White House Report Promotes Full Practice Authority for RNs and APRNs
The White House yesterday released a report entitled “Reforming America’s Healthcare System Through Choice and Competition” that describes the influence of state and federal laws, regulations, guidance, and policies on choice and competition in health care markets and identifies actions that states or the federal government could take to develop a better functioning health care market.
This report bears great news for RNs and APRNs. It recognizes and promotes the role that RNs and APRNs play in patient care and recommends that the federal government and state governments should allow RNs and APRNs (and other allied health professionals) to practice to the full extent of their education and training. The report makes the following recommendations regarding scope of practice:
- States should consider changes to their scope-of-practice statutes to allow all healthcare providers to practice to the top of their licenses, utilizing their full skill sets.
- The federal government and states should consider accompanying legislative and administrative proposals to allow non-physician and non-dentist providers to be paid directly for their services where evidence supports that the provider can safely and effectively provide that care.
- States should consider eliminating requirements for rigid collaborative practice and supervision agreements between physicians and dentists and their care extenders (e.g., APRNs, physician assistants, hygienists) that are not justified by legitimate health and safety concerns.
The report also promotes the use of telehealth services, noting that, “telehealth has great potential to improve access in underserved locations, reduce costs, and generate improved short- and long-term health outcomes.” The report makes several recommendations regarding telehealth:
- States should consider adopting licensure compacts or model laws that improve license portability by allowing healthcare providers to more easily practice in multiple states, thereby creating additional opportunities for telehealth practice.
- States and the federal government should explore legislative and administrative proposals modifying reimbursement policies that prohibit or impede alternatives to in-person services, including covering telehealth services when they are an appropriate form of care delivery.
- States generally should consider allowing individual healthcare providers and payers to mutually determine whether and when it is safe and appropriate to provide telehealth services, including when there has not been a prior in-person visit.
- Congress and other policymakers should increase opportunities for license portability through policies that maintain accountability and disciplinary mechanisms, including permitting licensed professionals to provide telehealth service to out-of-state patients.
ANA’s comments to the Medicare Payment Advisory Commission (MedPAC) expressed our support to expand telehealth services to Medicare beneficiaries, especially in areas in which RNs and APRNs provide care, and ANA encourages the administration to continue to consider the role that RNs and APRNs – able to practice to the full extent of their education and training – play in providing primary care, telehealth, and other health care services to increase access to beneficiaries, also recognizing that reimbursement is necessary to not only provide the services, but to also fill the void in certain specialties and geographies.

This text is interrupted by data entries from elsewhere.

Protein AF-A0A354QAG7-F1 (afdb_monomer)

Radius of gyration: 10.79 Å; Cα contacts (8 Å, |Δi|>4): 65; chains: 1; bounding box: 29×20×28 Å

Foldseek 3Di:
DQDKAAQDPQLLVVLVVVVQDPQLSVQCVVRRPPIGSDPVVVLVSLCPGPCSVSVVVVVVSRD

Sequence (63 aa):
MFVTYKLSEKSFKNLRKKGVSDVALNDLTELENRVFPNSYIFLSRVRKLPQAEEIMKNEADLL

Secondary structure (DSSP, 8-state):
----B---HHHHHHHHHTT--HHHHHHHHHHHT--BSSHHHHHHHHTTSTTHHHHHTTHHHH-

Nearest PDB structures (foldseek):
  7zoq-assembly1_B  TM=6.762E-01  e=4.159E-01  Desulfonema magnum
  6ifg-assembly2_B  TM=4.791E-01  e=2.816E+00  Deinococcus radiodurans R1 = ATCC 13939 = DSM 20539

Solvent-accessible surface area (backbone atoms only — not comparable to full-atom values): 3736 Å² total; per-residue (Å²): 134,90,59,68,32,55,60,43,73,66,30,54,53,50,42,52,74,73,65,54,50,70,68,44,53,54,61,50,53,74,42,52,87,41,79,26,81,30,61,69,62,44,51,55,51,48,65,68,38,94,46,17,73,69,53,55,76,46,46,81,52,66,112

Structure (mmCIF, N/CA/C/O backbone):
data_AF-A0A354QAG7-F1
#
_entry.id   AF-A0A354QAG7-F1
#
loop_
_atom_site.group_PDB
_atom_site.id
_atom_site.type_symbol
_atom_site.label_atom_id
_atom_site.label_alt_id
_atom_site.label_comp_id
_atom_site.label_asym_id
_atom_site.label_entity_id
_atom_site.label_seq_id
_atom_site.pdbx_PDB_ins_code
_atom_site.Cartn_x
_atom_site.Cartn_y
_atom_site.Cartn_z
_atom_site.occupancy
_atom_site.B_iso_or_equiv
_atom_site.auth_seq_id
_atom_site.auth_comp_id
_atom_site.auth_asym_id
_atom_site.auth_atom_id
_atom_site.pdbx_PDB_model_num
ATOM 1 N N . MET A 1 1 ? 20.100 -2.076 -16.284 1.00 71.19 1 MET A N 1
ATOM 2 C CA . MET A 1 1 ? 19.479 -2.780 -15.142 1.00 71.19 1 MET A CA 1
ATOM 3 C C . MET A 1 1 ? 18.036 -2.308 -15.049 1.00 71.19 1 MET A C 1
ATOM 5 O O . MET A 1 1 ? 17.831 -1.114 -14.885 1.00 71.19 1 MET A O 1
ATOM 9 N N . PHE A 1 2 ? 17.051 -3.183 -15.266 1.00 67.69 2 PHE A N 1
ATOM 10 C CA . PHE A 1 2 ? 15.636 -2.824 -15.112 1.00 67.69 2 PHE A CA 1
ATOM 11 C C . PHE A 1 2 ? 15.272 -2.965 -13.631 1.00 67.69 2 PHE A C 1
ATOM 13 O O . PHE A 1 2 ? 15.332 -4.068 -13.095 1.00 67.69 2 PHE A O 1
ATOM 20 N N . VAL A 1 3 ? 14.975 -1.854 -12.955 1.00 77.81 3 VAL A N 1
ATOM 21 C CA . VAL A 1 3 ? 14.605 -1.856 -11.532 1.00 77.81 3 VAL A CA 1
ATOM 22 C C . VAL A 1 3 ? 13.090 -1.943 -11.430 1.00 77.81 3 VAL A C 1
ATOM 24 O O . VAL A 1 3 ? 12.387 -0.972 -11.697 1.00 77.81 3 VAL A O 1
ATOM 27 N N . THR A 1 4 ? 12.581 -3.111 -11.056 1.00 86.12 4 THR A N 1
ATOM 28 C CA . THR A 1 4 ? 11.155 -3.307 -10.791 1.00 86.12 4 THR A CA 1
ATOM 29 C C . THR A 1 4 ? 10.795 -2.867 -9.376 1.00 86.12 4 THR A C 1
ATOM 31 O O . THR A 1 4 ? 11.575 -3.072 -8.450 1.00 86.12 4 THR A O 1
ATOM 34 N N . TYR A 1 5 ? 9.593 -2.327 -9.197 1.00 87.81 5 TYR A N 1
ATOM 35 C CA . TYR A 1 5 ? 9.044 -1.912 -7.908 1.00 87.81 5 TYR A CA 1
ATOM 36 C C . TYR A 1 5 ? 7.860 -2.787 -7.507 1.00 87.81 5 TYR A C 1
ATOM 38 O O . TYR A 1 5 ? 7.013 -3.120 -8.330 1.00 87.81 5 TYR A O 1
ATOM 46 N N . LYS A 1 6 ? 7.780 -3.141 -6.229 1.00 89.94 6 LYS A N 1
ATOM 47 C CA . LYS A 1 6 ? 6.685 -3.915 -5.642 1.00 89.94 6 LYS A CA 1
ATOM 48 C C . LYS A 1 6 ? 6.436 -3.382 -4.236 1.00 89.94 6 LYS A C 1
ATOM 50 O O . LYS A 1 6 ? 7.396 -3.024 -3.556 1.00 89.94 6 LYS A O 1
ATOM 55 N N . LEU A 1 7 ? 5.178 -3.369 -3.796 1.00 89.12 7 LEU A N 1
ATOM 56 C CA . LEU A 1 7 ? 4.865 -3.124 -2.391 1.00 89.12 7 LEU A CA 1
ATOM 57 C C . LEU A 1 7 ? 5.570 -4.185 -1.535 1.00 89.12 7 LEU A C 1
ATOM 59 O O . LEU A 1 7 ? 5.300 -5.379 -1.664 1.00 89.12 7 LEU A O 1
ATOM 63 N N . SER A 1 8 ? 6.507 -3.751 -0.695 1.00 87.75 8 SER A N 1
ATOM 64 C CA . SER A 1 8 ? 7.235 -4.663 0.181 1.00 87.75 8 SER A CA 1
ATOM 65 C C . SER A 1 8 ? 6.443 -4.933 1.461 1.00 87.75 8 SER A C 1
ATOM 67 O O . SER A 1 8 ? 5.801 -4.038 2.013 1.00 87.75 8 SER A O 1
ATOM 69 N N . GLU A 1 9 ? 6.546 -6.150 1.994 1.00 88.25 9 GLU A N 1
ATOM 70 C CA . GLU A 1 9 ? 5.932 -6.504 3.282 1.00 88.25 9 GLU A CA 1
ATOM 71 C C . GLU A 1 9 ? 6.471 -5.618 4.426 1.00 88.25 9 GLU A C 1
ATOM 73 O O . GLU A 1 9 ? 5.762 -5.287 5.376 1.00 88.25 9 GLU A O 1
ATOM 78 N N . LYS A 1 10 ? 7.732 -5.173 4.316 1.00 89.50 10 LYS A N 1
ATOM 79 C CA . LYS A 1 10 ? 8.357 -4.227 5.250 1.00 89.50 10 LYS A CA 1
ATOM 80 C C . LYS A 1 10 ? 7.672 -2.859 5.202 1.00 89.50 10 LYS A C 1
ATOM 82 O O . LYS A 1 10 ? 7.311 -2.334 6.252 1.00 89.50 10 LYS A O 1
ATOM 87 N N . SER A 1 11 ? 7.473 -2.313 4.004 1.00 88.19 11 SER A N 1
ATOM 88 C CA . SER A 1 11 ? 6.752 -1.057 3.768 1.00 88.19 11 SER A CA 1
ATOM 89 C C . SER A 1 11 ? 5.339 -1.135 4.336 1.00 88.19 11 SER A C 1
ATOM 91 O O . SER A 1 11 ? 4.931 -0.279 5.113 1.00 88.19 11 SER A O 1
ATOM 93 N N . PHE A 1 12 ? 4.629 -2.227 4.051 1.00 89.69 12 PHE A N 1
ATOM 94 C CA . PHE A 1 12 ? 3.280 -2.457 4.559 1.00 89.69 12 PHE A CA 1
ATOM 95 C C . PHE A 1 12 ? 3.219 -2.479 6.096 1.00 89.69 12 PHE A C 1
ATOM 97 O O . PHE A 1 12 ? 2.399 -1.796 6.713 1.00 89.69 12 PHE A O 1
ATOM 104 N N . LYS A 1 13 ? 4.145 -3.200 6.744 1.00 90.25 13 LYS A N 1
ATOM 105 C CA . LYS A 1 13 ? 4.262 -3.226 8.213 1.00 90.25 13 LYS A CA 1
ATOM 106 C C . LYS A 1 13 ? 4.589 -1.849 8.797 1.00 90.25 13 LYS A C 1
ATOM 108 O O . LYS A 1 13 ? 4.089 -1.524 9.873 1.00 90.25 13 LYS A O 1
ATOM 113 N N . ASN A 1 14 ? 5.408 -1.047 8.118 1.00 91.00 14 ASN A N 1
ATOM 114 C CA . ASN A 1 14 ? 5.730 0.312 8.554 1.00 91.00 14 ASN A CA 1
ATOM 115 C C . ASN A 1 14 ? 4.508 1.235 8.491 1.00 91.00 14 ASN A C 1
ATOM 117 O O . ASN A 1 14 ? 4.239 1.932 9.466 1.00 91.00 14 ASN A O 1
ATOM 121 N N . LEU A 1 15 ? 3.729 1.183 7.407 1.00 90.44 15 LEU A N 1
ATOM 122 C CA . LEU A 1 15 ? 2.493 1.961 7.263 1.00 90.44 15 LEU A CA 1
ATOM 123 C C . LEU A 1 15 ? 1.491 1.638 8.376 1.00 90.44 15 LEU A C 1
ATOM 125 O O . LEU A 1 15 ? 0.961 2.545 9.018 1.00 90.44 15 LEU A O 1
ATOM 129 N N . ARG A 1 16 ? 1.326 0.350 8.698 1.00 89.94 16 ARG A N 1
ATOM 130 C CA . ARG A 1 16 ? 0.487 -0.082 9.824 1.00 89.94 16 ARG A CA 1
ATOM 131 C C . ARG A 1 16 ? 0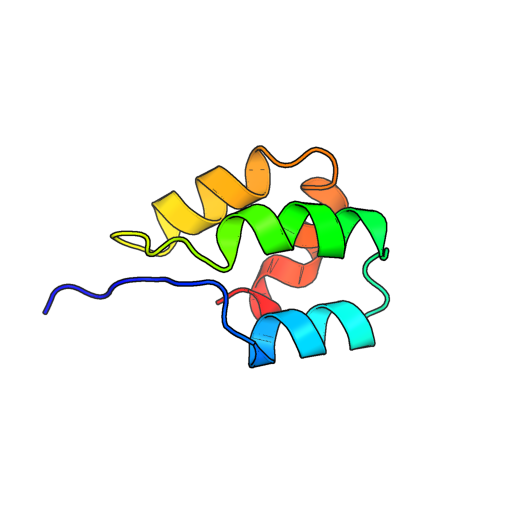.964 0.478 11.165 1.00 89.94 16 ARG A C 1
ATOM 133 O O . ARG A 1 16 ? 0.153 0.917 11.971 1.00 89.94 16 ARG A O 1
ATOM 140 N N . LYS A 1 17 ? 2.279 0.510 11.410 1.00 90.81 17 LYS A N 1
ATOM 141 C CA . LYS A 1 17 ? 2.853 1.105 12.633 1.00 90.81 17 LYS A CA 1
ATOM 142 C C . LYS A 1 17 ? 2.675 2.622 12.704 1.00 90.81 17 LYS A C 1
ATOM 144 O O . LYS A 1 17 ? 2.612 3.157 13.805 1.00 90.81 17 LYS A O 1
ATOM 149 N N . LYS A 1 18 ? 2.600 3.304 11.559 1.00 88.44 18 LYS A N 1
ATOM 150 C CA . LYS A 1 18 ? 2.355 4.752 11.481 1.00 88.44 18 LYS A CA 1
ATOM 151 C C . LYS A 1 18 ? 0.886 5.141 11.664 1.00 88.44 18 LYS A C 1
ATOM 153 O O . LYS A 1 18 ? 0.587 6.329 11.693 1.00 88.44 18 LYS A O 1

ANA applauds the White House for recognizing through this report the crucial role that RNs and APRNs play in the U.S. health care system and for promoting innovative telehealth strategies that will better allow them to practice to the full extent of their education and training. ANA also commends the administration’s recent expansion – through the CY 2019 Medicare Part B Physician Fee Schedule final rule – of telehealth services for prolonged preventive health services and for purposes of treatment of a substance use disorder or a co-occurring mental health disorder. These common-sense strategies will allow RNs and APRNs to maximize their significant contributions to quality patient care and outcomes.